Hywel ab Owain Gwynedd (circa 11201170), Prince of Gwynedd in 1170, was a Welsh poet and military leader.  Hywel was the son of Owain Gwynedd, prince of Gwynedd, and an Irishwoman named Pyfog. In recognition of this, he was also known as Hywel ap Gwyddeles (Hywel son of the Irishwoman). Hywel is also known as the Poet Prince for his bardic skills.

Biography

Military campaigns
Hywel's father Owain and uncle Cadwaladr came to blows in 1143 when Cadwaladr was implicated in the murder of Prince Anarawd ap Gruffydd of Deheubarth, Owain's ally and future son-in-law, on the eve of Anarawd's wedding to Owain's daughter. Owain followed a diplomatic policy of binding other Welsh rulers to Gwynedd through dynastic marriages, and Cadwaladr's border dispute and murder of Anarawd threatened Owain's efforts and credibility.

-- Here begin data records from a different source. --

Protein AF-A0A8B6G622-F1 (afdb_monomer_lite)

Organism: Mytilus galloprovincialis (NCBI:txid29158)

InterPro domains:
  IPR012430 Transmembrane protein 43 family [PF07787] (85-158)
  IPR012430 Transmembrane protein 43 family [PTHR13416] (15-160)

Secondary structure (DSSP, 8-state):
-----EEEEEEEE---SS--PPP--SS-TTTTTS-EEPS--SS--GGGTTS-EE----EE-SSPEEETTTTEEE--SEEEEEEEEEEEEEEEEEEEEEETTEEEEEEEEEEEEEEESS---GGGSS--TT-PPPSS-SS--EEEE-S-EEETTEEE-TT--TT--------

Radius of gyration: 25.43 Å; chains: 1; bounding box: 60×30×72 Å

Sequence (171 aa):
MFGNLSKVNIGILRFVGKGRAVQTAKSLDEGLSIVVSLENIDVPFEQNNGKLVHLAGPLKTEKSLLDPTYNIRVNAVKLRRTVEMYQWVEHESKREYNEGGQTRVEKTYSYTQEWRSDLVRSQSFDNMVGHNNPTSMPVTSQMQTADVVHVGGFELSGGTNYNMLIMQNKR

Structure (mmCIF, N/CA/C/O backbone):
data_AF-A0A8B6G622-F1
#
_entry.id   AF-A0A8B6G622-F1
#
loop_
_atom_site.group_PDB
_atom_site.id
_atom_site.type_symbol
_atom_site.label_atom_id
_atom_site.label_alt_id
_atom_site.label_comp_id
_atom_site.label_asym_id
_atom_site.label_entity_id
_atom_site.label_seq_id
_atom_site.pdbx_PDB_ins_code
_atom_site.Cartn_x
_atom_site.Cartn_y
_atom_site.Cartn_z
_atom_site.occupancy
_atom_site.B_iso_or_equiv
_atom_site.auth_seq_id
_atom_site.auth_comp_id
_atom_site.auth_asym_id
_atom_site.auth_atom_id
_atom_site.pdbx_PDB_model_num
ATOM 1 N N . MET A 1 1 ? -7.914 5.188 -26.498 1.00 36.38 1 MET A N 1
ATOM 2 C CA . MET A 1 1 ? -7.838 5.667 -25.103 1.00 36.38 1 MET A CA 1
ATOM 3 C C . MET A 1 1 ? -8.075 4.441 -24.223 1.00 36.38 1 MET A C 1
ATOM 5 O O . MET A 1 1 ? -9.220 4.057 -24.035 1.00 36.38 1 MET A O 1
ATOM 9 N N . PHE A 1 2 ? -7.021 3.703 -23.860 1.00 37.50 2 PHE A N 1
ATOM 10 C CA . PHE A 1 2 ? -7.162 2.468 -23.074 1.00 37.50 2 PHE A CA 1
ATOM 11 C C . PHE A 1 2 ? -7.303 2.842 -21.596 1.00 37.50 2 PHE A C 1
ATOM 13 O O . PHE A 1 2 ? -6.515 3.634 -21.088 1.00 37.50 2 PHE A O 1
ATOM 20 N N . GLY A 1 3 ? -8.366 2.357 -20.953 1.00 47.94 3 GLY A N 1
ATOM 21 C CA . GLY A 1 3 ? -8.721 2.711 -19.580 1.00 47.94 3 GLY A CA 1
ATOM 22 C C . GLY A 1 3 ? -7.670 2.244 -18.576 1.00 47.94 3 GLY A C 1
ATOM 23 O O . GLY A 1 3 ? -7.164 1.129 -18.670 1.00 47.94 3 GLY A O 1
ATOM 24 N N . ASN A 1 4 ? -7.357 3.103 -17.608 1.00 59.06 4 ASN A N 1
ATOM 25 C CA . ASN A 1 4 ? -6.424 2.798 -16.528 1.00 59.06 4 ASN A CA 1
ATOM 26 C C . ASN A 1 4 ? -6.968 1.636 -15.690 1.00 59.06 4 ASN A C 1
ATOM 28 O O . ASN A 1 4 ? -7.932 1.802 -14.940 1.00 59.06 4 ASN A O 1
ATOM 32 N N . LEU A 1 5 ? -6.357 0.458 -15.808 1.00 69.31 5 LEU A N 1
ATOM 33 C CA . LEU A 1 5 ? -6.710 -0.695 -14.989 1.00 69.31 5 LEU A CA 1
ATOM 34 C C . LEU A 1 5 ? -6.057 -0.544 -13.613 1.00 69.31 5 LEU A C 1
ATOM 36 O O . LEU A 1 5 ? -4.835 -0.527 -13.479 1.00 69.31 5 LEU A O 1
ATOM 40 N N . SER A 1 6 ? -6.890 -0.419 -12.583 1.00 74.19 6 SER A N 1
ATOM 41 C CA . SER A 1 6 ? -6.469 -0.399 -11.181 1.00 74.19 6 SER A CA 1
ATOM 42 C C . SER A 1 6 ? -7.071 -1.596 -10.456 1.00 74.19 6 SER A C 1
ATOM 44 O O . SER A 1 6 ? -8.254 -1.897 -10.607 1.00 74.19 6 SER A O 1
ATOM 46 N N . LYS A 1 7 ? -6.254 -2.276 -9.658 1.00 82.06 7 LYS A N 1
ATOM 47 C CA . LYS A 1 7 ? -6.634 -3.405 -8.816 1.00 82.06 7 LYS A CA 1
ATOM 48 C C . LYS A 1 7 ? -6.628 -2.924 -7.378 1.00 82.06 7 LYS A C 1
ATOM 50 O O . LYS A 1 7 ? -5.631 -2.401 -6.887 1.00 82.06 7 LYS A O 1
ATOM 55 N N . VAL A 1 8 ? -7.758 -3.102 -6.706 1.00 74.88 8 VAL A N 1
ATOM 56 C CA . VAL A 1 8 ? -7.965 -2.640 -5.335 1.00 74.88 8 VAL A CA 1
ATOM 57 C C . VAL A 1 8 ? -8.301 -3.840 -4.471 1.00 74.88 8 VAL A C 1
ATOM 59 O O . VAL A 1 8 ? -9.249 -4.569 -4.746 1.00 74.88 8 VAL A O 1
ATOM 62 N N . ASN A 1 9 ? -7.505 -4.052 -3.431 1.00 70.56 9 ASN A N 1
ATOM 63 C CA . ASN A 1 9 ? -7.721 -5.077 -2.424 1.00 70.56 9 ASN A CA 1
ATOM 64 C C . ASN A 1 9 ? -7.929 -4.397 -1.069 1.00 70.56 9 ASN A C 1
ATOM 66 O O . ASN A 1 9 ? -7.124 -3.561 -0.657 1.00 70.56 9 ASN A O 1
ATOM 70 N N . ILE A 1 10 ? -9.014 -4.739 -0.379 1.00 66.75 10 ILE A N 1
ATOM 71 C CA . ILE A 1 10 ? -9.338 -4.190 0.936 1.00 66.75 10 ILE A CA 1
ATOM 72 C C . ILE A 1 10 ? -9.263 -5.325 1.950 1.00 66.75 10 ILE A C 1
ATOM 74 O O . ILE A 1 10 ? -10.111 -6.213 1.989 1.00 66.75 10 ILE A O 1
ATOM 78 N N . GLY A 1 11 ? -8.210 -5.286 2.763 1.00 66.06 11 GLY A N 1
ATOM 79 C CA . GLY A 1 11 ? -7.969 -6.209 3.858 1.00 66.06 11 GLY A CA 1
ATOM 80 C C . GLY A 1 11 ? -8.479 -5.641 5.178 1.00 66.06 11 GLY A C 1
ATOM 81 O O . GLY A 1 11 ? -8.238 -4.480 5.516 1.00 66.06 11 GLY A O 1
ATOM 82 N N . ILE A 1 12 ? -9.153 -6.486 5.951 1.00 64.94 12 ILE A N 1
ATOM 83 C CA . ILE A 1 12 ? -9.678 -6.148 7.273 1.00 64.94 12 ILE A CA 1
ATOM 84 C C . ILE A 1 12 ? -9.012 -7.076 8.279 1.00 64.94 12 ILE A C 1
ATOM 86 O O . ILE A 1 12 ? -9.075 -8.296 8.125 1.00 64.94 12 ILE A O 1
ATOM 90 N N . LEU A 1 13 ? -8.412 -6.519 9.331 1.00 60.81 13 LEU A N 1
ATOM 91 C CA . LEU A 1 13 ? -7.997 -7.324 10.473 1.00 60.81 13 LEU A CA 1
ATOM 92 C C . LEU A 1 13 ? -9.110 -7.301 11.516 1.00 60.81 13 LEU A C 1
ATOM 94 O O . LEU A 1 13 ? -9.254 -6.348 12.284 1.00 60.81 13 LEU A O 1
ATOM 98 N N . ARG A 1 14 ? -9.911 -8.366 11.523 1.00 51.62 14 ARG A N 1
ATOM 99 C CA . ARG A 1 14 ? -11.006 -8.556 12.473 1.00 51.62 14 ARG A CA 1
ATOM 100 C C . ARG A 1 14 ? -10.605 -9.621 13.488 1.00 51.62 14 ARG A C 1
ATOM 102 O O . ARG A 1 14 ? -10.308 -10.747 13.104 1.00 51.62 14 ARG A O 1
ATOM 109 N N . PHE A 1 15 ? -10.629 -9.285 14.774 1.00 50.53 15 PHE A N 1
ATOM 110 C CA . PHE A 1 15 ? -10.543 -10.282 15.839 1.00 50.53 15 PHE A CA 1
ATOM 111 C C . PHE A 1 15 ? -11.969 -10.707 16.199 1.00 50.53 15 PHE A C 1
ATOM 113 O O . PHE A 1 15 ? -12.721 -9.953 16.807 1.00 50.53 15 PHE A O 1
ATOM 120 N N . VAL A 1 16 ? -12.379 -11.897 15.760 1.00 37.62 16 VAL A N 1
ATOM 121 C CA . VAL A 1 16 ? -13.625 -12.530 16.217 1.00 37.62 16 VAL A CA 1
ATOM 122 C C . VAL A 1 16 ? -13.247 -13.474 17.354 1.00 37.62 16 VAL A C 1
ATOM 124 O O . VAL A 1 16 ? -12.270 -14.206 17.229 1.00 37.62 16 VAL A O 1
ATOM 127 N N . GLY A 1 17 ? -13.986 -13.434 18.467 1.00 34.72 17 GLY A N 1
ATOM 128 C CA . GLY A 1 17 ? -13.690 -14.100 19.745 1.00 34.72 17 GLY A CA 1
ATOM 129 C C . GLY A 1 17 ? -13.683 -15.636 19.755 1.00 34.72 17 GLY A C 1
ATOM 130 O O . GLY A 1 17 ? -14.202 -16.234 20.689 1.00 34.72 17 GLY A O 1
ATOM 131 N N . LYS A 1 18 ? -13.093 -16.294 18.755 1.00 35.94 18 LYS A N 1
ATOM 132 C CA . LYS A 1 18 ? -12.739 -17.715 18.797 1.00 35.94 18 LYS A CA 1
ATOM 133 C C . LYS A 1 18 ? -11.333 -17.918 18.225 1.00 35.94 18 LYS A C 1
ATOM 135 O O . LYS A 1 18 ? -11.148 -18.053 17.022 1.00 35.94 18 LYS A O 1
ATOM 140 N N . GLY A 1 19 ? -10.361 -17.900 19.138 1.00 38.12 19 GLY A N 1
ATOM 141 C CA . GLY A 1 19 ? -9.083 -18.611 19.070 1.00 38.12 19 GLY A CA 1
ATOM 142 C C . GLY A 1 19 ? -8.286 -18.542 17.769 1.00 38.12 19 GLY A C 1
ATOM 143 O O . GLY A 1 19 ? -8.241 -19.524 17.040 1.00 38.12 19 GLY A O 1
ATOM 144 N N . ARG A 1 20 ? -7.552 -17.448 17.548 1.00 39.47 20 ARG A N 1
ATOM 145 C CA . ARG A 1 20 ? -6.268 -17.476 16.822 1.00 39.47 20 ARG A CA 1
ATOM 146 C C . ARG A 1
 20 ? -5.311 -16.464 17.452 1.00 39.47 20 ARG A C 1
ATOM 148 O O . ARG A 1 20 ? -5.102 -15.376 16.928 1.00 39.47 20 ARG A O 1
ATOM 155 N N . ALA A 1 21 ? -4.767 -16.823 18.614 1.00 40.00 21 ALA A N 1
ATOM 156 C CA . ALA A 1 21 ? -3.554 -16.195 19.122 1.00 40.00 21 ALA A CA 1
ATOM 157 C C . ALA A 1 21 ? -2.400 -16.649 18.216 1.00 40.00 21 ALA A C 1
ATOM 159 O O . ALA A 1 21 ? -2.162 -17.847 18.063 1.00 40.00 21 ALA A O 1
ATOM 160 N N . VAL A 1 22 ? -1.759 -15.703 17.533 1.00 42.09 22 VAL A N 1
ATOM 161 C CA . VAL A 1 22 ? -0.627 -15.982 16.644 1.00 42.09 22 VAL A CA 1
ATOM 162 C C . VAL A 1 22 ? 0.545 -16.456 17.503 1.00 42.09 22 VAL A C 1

As ruler of Gwynedd, Owain stripped Cadwaladr of his lands assigning them to Hywel in 1139, and dispatched Hywel to Ceredigion where he burned Cadwaladr's castle at Aberystwyth, Hywel drove his uncle out in 1143. Cadwaladr fled to Ireland and hired a Norse fleet from Dublin, bringing the fleet to Abermenai to compel Owain to reinstate him. Taking advantage of the brotherly strife, and perhaps with the tacit understanding of Cadwaladr, the marcher lords mounted incursions into Wales. Realizing the wider ramifications of the war before him, Owain came to terms and reconciled, with Cadwaladr restored to his lands in 1144. Hywel and Cadell ap Gruffydd of Deheubarth joined forces against the Normans in west Wales, they took Carmarthen, Llanstephan, and Wiston castles. Peace between the brothers held until 1147, when an unrecorded event occurred which led Owain's sons Hywel and Cynan to drive Cadwaladr out of Meirionydd and Ceredigion, with Cadwaladr retreating to Môn. Meanwhile Hywel took Llanrhystud capturing Cadwaladr's son Cadfan in 1150. Again an accord was reached, with Cadwaladr retaining Aberffraw until a more serious breach occurred in 1153, when he was forced into exile in England, where his wife was the sister of Gilbert de Clare, 2nd Earl of Hertford, and the niece of Ranulph de Gernon, 2nd Earl of Chester. In 1157 Hywel is with his father, Owain Gwynedd on a campgaign against Henry II of England in Basingwerk. Then in 1159 Hywel accompanies a Norman force from Carmarthen castle against Lord Rhys of Deheubarth, and then afterwards, Hywel goes into revolt against Henry II. These actions seemed to be promoted by Owain Gwynedd, and also a desire to keep on good terms with the Crown.

Heir of Gwynedd
In 1146, news reached Prince Owain ap Gruffydd of Gwynedd that his favoured eldest son and heir, the edling, Rhun, died. Owain was overcome with grief, falling into a deep melancholy from which none could console him, until news reached him that Mold castle in Tegeingl (Flintshire) had fallen to Gwynedd, "[reminding Owain] that he had still a country for which to live," wrote historian Sir John Edward Lloyd.{{#tag:ref|Lloyd, J.E. A History of Wales, Rhun's death, page 96.|group=hyw}}
 
As the eldest surviving son and Edling, Hywel succeeded his father in 1170 as Prince of Gwynedd in accordance with Welsh law and custom. However, the new prince was immediately confronted by a coup instigated by his step-mother Cristin, Dowager Princess of Gwynedd. The dowager princess plotted to have her eldest son Dafydd usurp the Throne of Gwynedd from Hywel, and with Gwynedd divided between Dafydd and her other son Rhodri. The speed with which Cristin and her sons acted suggest that the conspiracy may have had roots before Owain's death. Additionally, the complete surprise of the elder sons of Owain suggests that the scheme had been a well kept secret.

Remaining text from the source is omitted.